De acordo com Alessandra Fidelis, pesquisadora do Instituto de Biociências da Universidade Estadual Paulista (IB-Unesp) e uma das autoras do estudo, apoiado pela FAPESP, essas plantas costumam ser negligenciadas em pesquisas que priorizam gramíneas e árvores. “Muitas dessas espécies possuem estruturas subterrâneas especializadas, como rizomas e xilopódios, que as tornam extremamente resilientes a secas, herbivoria e incêndios frequentes, características marcantes do Cerrado”, explica.
O Cerrado é habitat de espécies como sempre-vivas, orquídeas terrestres e o capim-dourado, algumas das quais florescem rapidamente após incêndios, transformando o cenário pós-queimada em paisagens exuberantes. Essas plantas podem compor até 70% do estrato herbáceo em certas áreas, sendo fundamentais para a regeneração do ecossistema. Além disso, suas raízes volumosas permitem um armazenamento eficaz de carbono, um aspecto crucial diante da emergência climática atual.
“A biomassa subterrânea das herbáceas não graminoides no Cerrado pode ser até 1,5 vez superior à biomassa acima do solo. Essa capacidade de retenção de carbono é ampliada pela durabilidade de suas estruturas, que podem se manter por muitos anos, contribuindo para a estabilidade do ecossistema”, informa Fidelis.
Além de apoiar a biodiversidade, essas herbáceas são uma fonte de alimento e medicina. Comunidades tradicionais utilizam suas raízes e folhas na dieta e em preparações medicinais. A mandioca, embora cultivada, é um exemplo de planta nutritiva com raízes que se inserem nessa tradição. Outros exemplos são a macela, reconhecida por suas propriedades anti-inflamatórias, e o capim-dourado, utilizado na produção de artesanato sustentável.

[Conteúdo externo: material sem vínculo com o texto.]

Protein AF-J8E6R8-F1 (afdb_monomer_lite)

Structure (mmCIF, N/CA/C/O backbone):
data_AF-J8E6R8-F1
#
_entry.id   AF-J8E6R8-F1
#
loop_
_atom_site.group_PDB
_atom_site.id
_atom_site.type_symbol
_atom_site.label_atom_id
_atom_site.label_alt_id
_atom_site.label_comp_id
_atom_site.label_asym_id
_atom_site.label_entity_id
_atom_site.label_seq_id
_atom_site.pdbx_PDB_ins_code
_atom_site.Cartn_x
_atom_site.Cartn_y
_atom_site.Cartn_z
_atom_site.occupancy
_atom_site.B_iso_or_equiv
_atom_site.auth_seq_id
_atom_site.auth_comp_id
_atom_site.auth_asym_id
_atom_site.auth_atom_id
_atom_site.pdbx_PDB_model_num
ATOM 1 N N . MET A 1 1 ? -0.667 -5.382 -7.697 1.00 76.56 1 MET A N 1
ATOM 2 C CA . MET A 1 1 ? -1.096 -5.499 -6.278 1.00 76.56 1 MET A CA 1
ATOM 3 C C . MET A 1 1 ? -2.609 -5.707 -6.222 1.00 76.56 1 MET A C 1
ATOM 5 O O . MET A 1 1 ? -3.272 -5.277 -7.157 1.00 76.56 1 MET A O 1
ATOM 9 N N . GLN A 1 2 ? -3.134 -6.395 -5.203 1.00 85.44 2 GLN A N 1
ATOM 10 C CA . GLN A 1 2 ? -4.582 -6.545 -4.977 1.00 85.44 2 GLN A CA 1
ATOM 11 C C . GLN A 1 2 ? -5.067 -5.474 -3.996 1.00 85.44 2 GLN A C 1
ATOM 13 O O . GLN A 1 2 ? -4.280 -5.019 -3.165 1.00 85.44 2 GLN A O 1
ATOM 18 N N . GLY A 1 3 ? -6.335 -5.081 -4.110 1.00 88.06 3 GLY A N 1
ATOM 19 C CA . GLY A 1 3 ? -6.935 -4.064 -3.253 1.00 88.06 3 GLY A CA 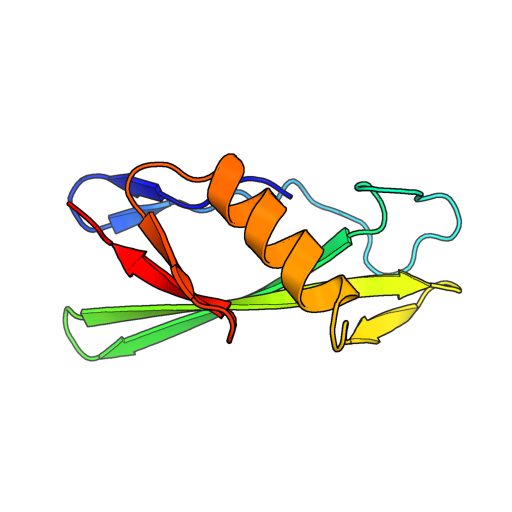1
ATOM 20 C C . GLY A 1 3 ? -7.093 -4.490 -1.794 1.00 88.06 3 GLY A C 1
ATOM 21 O O . GLY A 1 3 ? -6.869 -5.643 -1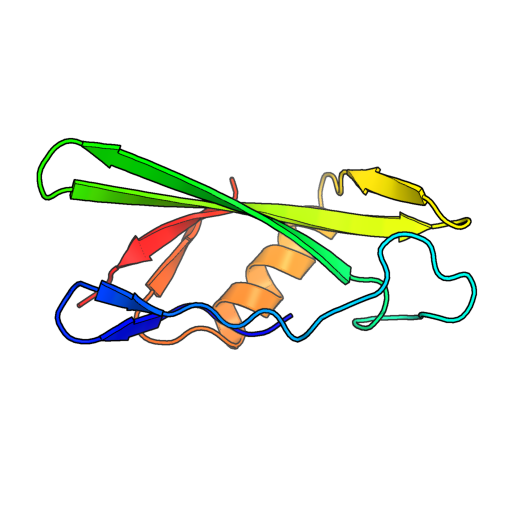.414 1.00 88.06 3 GLY A O 1
ATOM 22 N N . PHE A 1 4 ? -7.497 -3.523 -0.977 1.00 93.31 4 PHE A N 1
ATOM 23 C CA . PHE A 1 4 ? -7.863 -3.714 0.419 1.00 93.31 4 PHE A CA 1
ATOM 24 C C . PHE A 1 4 ? -9.369 -3.602 0.600 1.00 93.31 4 PHE A C 1
ATOM 26 O O . PHE A 1 4 ? -10.037 -2.830 -0.085 1.00 93.31 4 PHE A O 1
ATOM 33 N N . GLU A 1 5 ? -9.891 -4.338 1.570 1.00 92.69 5 GLU A N 1
ATOM 34 C CA . GLU A 1 5 ? -11.301 -4.276 1.927 1.00 92.69 5 GLU A CA 1
ATOM 35 C C . GLU A 1 5 ? -11.503 -4.597 3.410 1.00 92.69 5 GLU A C 1
ATOM 37 O O . GLU A 1 5 ? -10.589 -5.043 4.115 1.00 92.69 5 GLU A O 1
ATOM 42 N N . TYR A 1 6 ? -12.723 -4.367 3.888 1.00 90.75 6 TYR A N 1
ATOM 43 C CA . TYR A 1 6 ? -13.154 -4.756 5.225 1.00 90.75 6 TYR A CA 1
ATOM 44 C C . TYR A 1 6 ? -14.411 -5.622 5.152 1.00 90.75 6 TYR A C 1
ATOM 46 O O . TYR A 1 6 ? -15.440 -5.215 4.605 1.00 90.75 6 TYR A O 1
ATOM 54 N N . TYR A 1 7 ? -14.367 -6.786 5.801 1.00 89.44 7 TYR A N 1
ATOM 55 C CA . TYR A 1 7 ? -15.520 -7.659 6.003 1.00 89.44 7 TYR A CA 1
ATOM 56 C C . TYR A 1 7 ? -15.856 -7.736 7.493 1.00 89.44 7 TYR A C 1
ATOM 58 O O . TYR A 1 7 ? -15.018 -8.123 8.301 1.00 89.44 7 TYR A O 1
ATOM 66 N N . ASN A 1 8 ? -17.067 -7.331 7.890 1.00 87.38 8 ASN A N 1
ATOM 67 C CA . ASN A 1 8 ? -17.497 -7.294 9.297 1.00 87.38 8 ASN A CA 1
ATOM 68 C C . ASN A 1 8 ? -16.487 -6.604 10.242 1.00 87.38 8 ASN A C 1
ATOM 70 O O . ASN A 1 8 ? -16.211 -7.094 11.335 1.00 87.38 8 ASN A O 1
ATOM 74 N N . LYS A 1 9 ? -15.937 -5.452 9.821 1.00 84.62 9 LYS A N 1
ATOM 75 C CA . LYS A 1 9 ? -14.896 -4.673 10.534 1.00 84.62 9 LYS A CA 1
ATOM 76 C C . LYS A 1 9 ? -13.529 -5.364 10.645 1.00 84.62 9 LYS A C 1
ATOM 78 O O . LYS A 1 9 ? -12.630 -4.829 11.292 1.00 84.62 9 LYS A O 1
ATOM 83 N N . VAL A 1 10 ? -13.346 -6.508 9.993 1.00 88.19 10 VAL A N 1
ATOM 84 C CA . VAL A 1 10 ? -12.068 -7.215 9.897 1.00 88.19 10 VAL A CA 1
ATOM 85 C C . VAL A 1 10 ? -11.402 -6.849 8.567 1.00 88.19 10 VAL A C 1
ATOM 87 O O . VAL A 1 10 ? -12.052 -6.961 7.527 1.00 88.19 10 VAL A O 1
ATOM 90 N N . PRO A 1 11 ? -10.137 -6.391 8.568 1.00 90.12 11 PRO A N 1
ATOM 91 C CA . PRO A 1 11 ? -9.423 -6.101 7.331 1.00 90.12 11 PRO A CA 1
ATOM 92 C C . PRO A 1 11 ? -9.124 -7.390 6.559 1.00 90.12 11 PRO A C 1
ATOM 94 O O . PRO A 1 11 ? -8.666 -8.374 7.143 1.00 90.12 11 PRO A O 1
ATOM 97 N N . VAL A 1 12 ? -9.335 -7.361 5.246 1.00 90.75 12 VAL A N 1
ATOM 98 C CA . VAL A 1 12 ? -8.995 -8.445 4.319 1.00 90.75 12 VAL A CA 1
ATOM 99 C C . VAL A 1 12 ? -8.004 -7.902 3.296 1.00 90.75 12 VAL A C 1
ATOM 101 O O . VAL A 1 12 ? -8.217 -6.855 2.684 1.00 90.75 12 VAL A O 1
ATOM 104 N N . THR A 1 13 ? -6.874 -8.596 3.154 1.00 89.69 13 THR A N 1
ATOM 105 C CA . THR A 1 13 ? -5.776 -8.191 2.269 1.00 89.69 13 THR A CA 1
ATOM 106 C C . THR A 1 13 ? -5.189 -9.419 1.586 1.00 89.69 13 THR A C 1
ATOM 108 O O . THR A 1 13 ? -4.915 -10.411 2.264 1.00 89.69 13 THR A O 1
ATOM 111 N N . TYR A 1 14 ? -4.928 -9.343 0.281 1.00 86.06 14 TYR A N 1
ATOM 112 C CA . TYR A 1 14 ? -4.365 -10.452 -0.490 1.00 86.06 14 TYR A CA 1
ATOM 113 C C . TYR A 1 14 ? -2.930 -10.149 -0.930 1.00 86.06 14 TYR A C 1
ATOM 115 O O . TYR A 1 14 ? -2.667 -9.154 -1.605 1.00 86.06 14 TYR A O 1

A medicina tradicional também valoriza as propriedades do “Eryngium pristis” (língua-de-tucano), usado como diurético e no tratamento de lesões na boca e garganta; da “Vernonia ferrugínea” (assa-peixe), que tem efeitos depurativos e diuréticos; da “Anemopaegma arvense” (catuaba), que age como tônico do sistema nervoso e estimulante sexual; da “Camarea affinis” (pé-de-perdiz), indicada para inflamações uterinas e parto; da “Gomphrena officinalis” (paratudo), usada contra febre, gripe e asma; e do “Sisyrinchium vaginatum” (capim-rei), utilizado para tratar febres e resfriados.
Entre as frutas, destacam-se a “Annona warmingiana” (araticum-rasteiro), a “Pradosia brevipes” (fruta-do-tatu), o “Ananas ananassoides” (ananás) e a “Bromelia balansae” (gravatá).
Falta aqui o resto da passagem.